• **What is being asked**:
As the answer, give exactly the lines of the records below from the one with "ATOM 159 O O" through the one with "ATOM 198 O O", ends included and pictures left out.

• **Data**:
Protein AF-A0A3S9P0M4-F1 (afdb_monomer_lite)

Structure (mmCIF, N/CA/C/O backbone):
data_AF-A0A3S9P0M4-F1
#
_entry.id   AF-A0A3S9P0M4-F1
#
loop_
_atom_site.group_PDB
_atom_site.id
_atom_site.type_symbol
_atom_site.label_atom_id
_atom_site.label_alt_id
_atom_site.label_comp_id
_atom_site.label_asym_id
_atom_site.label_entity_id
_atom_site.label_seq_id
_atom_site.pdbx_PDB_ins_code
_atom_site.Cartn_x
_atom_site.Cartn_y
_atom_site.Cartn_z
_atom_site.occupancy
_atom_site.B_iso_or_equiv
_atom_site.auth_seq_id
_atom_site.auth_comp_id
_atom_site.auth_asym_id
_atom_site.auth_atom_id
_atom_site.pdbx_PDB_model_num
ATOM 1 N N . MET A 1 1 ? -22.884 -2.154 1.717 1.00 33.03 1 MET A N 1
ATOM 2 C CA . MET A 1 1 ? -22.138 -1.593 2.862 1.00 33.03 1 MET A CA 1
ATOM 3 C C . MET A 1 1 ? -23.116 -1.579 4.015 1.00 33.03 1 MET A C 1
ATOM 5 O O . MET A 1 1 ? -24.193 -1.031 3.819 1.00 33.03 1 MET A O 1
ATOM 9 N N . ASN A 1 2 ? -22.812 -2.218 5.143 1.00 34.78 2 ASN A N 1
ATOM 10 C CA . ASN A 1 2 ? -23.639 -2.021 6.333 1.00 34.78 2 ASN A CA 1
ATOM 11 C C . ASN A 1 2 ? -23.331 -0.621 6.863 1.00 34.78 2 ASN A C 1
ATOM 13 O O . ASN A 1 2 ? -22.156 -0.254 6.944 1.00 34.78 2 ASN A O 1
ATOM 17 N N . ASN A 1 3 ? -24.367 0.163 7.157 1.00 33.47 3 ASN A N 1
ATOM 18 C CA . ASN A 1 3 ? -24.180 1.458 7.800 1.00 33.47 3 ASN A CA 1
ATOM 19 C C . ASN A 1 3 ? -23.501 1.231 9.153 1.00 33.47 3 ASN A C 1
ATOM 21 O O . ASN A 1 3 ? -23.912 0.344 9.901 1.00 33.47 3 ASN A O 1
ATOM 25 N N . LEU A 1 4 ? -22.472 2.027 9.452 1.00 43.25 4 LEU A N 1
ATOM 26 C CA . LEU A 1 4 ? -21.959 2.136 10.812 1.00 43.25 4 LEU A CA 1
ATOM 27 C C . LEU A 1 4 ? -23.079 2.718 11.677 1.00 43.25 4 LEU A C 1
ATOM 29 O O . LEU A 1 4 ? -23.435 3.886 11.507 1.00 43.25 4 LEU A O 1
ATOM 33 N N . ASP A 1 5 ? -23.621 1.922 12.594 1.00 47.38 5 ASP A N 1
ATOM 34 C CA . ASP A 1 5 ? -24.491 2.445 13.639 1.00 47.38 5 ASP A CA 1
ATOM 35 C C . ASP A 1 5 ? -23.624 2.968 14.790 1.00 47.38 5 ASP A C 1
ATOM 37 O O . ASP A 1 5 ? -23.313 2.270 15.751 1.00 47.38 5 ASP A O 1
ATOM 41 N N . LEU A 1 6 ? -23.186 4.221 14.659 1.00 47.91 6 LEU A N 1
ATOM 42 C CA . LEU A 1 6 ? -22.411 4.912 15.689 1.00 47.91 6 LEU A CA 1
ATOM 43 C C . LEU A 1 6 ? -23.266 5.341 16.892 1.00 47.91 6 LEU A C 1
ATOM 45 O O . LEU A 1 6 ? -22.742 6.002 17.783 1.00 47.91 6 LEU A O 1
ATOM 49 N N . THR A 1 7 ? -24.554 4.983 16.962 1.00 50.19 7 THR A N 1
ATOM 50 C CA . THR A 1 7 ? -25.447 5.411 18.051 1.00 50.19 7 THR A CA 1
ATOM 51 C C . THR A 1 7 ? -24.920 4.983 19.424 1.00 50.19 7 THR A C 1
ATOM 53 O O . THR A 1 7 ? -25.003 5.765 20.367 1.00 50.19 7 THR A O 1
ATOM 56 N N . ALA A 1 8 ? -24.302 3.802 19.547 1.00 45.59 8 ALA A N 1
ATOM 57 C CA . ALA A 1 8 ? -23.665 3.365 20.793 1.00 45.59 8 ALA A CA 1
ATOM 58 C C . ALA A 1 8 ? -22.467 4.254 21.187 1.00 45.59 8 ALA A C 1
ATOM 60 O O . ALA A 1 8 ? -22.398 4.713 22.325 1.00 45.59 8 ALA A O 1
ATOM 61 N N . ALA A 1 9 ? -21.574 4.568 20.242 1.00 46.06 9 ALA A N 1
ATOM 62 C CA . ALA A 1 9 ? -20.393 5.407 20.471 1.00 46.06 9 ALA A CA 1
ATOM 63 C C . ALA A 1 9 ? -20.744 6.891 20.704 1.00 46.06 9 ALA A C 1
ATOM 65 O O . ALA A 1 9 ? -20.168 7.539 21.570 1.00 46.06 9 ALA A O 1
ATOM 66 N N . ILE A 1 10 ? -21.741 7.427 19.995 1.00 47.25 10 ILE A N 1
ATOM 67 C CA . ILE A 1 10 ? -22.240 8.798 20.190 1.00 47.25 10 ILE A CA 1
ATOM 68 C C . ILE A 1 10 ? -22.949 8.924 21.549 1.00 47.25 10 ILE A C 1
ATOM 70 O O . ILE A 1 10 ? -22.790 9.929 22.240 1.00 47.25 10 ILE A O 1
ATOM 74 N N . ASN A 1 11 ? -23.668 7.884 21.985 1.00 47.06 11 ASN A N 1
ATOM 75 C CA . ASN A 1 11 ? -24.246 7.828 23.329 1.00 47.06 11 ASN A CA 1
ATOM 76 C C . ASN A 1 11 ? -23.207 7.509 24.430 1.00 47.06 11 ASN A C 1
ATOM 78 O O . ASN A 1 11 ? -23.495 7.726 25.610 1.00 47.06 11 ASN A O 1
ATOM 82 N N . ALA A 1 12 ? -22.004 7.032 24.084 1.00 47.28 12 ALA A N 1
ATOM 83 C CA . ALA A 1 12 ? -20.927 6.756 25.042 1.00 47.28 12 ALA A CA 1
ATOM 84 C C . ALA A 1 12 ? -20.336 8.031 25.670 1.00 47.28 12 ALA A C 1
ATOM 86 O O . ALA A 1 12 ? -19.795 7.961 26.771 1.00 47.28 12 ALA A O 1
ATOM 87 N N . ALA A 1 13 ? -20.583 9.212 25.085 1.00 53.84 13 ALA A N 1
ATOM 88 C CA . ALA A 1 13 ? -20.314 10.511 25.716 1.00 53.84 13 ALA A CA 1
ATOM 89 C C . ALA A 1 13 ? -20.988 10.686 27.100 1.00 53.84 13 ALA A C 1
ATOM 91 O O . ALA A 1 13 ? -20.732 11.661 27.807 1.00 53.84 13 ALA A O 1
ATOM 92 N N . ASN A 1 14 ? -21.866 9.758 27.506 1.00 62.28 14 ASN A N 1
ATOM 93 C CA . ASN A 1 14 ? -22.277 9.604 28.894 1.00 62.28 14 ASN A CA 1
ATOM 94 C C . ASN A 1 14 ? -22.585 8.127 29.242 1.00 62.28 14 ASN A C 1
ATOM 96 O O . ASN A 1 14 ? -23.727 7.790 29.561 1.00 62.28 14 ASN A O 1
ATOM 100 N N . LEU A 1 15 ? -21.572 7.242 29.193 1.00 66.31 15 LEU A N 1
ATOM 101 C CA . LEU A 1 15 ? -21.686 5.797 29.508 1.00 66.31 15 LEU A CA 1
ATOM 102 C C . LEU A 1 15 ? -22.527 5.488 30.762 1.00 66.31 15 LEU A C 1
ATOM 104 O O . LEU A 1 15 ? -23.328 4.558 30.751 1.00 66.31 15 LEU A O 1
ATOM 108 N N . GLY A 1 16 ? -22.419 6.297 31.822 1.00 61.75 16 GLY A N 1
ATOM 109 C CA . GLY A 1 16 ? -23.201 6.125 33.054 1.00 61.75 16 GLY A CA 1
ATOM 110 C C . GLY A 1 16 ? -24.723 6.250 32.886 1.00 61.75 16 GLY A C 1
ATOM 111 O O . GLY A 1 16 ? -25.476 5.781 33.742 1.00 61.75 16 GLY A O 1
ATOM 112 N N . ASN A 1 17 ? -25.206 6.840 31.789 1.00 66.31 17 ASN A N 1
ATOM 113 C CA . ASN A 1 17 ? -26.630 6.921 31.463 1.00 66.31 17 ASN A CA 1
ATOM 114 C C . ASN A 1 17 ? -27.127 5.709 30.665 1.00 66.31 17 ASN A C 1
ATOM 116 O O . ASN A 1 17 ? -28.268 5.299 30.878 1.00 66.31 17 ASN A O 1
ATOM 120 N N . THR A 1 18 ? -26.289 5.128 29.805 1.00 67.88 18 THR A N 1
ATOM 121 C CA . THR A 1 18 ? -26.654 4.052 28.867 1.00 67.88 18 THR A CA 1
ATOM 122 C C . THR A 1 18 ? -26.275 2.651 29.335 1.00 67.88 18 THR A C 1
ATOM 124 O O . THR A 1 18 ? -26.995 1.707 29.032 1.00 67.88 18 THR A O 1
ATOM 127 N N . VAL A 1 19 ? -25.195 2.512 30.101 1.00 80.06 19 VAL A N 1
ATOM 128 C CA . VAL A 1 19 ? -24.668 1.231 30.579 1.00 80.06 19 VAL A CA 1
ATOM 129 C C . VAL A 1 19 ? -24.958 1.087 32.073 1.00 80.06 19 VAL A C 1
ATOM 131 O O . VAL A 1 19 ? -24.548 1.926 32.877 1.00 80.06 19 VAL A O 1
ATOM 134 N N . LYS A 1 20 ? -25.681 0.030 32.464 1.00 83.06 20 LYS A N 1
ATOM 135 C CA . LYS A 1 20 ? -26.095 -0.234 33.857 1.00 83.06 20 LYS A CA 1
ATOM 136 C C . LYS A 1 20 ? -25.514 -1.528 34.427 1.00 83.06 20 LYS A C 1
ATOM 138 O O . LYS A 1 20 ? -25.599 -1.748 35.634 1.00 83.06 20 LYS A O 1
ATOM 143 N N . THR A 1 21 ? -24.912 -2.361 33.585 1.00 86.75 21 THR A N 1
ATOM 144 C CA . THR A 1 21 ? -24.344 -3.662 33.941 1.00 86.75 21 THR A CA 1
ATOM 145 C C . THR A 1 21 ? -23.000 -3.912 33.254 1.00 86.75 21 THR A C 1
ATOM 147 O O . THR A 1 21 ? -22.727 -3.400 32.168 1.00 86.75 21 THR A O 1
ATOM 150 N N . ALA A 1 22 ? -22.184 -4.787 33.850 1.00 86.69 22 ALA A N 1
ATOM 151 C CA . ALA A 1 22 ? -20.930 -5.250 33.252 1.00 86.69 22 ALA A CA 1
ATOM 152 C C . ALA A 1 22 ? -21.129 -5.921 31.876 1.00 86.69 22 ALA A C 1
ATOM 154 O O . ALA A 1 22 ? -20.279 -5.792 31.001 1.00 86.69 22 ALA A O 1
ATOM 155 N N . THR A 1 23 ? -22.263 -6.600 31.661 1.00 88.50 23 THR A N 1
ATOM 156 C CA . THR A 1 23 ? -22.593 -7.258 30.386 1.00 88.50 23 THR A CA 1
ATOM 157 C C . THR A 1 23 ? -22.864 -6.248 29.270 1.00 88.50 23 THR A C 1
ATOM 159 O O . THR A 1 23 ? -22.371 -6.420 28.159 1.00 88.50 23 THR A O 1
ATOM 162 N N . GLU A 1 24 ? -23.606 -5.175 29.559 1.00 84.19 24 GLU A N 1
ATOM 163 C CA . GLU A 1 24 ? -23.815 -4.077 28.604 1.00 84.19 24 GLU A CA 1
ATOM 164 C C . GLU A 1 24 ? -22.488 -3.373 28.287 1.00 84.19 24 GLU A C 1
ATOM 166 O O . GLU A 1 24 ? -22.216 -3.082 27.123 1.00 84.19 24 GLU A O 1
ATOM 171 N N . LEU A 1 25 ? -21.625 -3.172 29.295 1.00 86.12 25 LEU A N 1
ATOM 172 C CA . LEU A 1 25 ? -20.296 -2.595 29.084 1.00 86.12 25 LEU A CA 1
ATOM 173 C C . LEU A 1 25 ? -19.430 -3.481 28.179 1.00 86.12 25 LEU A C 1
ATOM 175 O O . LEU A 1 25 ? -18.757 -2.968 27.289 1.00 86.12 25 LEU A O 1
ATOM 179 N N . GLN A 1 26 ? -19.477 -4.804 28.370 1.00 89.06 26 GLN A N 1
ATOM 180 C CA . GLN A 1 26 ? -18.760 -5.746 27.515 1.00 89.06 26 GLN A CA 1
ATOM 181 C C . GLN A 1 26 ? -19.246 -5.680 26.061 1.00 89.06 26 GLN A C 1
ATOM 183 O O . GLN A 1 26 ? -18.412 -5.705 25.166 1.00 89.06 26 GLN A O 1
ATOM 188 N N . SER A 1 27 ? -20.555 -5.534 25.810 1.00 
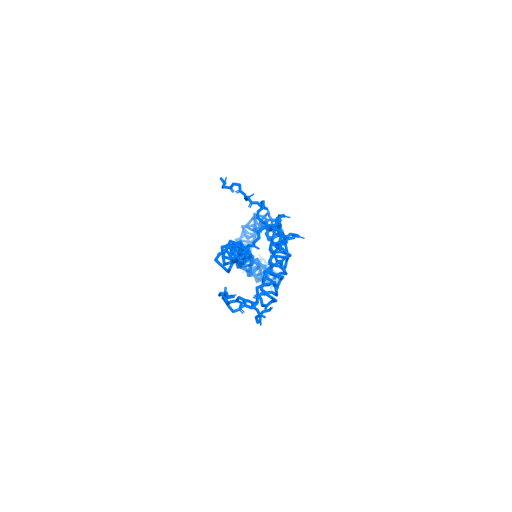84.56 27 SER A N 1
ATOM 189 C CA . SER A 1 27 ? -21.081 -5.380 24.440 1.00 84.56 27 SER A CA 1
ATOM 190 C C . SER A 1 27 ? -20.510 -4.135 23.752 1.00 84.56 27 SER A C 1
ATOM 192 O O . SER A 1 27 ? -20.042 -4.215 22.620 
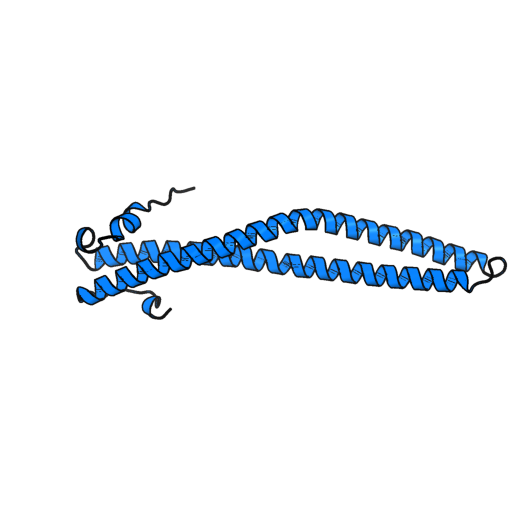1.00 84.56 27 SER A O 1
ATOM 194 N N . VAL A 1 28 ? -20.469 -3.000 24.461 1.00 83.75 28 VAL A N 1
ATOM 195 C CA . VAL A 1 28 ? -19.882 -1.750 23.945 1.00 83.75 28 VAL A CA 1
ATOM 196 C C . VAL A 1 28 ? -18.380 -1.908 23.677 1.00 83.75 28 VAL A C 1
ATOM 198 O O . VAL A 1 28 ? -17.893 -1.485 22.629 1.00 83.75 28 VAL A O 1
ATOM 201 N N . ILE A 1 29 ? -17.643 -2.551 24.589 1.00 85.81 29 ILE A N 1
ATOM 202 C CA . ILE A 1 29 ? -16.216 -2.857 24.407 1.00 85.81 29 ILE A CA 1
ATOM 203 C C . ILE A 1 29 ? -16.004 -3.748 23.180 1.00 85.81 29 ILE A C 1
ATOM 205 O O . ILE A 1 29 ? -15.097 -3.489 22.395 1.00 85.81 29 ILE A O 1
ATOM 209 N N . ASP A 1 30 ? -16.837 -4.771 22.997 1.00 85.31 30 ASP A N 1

• **Written reply**:
ATOM 159 O O . THR A 1 23 ? -22.371 -6.420 28.159 1.00 88.50 23 THR A O 1
ATOM 162 N N . GLU A 1 24 ? -23.606 -5.175 29.559 1.00 84.19 24 GLU A N 1
ATOM 163 C CA . GLU A 1 24 ? -23.815 -4.077 28.604 1.00 84.19 24 GLU A CA 1
ATOM 164 C C . GLU A 1 24 ? -22.488 -3.373 28.287 1.00 84.19 24 GLU A C 1
ATOM 166 O O . GLU A 1 24 ? -22.216 -3.082 27.123 1.00 84.19 24 GLU A O 1
ATOM 171 N N . LEU A 1 25 ? -21.625 -3.172 29.295 1.00 86.12 25 LEU A N 1
ATOM 172 C CA . LEU A 1 25 ? -20.296 -2.595 29.084 1.00 86.12 25 LEU A CA 1
ATOM 173 C C . LEU A 1 25 ? -19.430 -3.481 28.179 1.00 86.12 25 LEU A C 1
ATOM 175 O O . LEU A 1 25 ? -18.757 -2.968 27.289 1.00 86.12 25 LEU A O 1
ATOM 179 N N . GLN A 1 26 ? -19.477 -4.804 28.370 1.00 89.06 26 GLN A N 1
ATOM 180 C CA . GLN A 1 26 ? -18.760 -5.746 27.515 1.00 89.06 26 GLN A CA 1
ATOM 181 C C . GLN A 1 26 ? -19.246 -5.680 26.061 1.00 89.06 26 GLN A C 1
ATOM 183 O O . GLN A 1 26 ? -18.412 -5.705 25.166 1.00 89.06 26 GLN A O 1
ATOM 188 N N . SER A 1 27 ? -20.555 -5.534 25.810 1.00 
84.56 27 SER A N 1
ATOM 189 C CA . SER A 1 27 ? -21.081 -5.380 24.440 1.00 84.56 27 SER A CA 1
ATOM 190 C C . SER A 1 27 ? -20.510 -4.135 23.752 1.00 84.56 27 SER A C 1
ATOM 192 O O . SER A 1 27 ? -20.042 -4.215 22.620 
1.00 84.56 27 SER A O 1
ATOM 194 N N . VAL A 1 28 ? -20.469 -3.000 24.461 1.00 83.75 28 VAL A N 1
ATOM 195 C CA . VAL A 1 28 ? -19.882 -1.750 23.945 1.00 83.75 28 VAL A CA 1
ATOM 196 C C . VAL A 1 28 ? -18.380 -1.908 23.677 1.00 83.75 28 VAL A C 1
ATOM 198 O O . VAL A 1 28 ? -17.893 -1.485 22.629 1.00 83.75 28 VAL A O 1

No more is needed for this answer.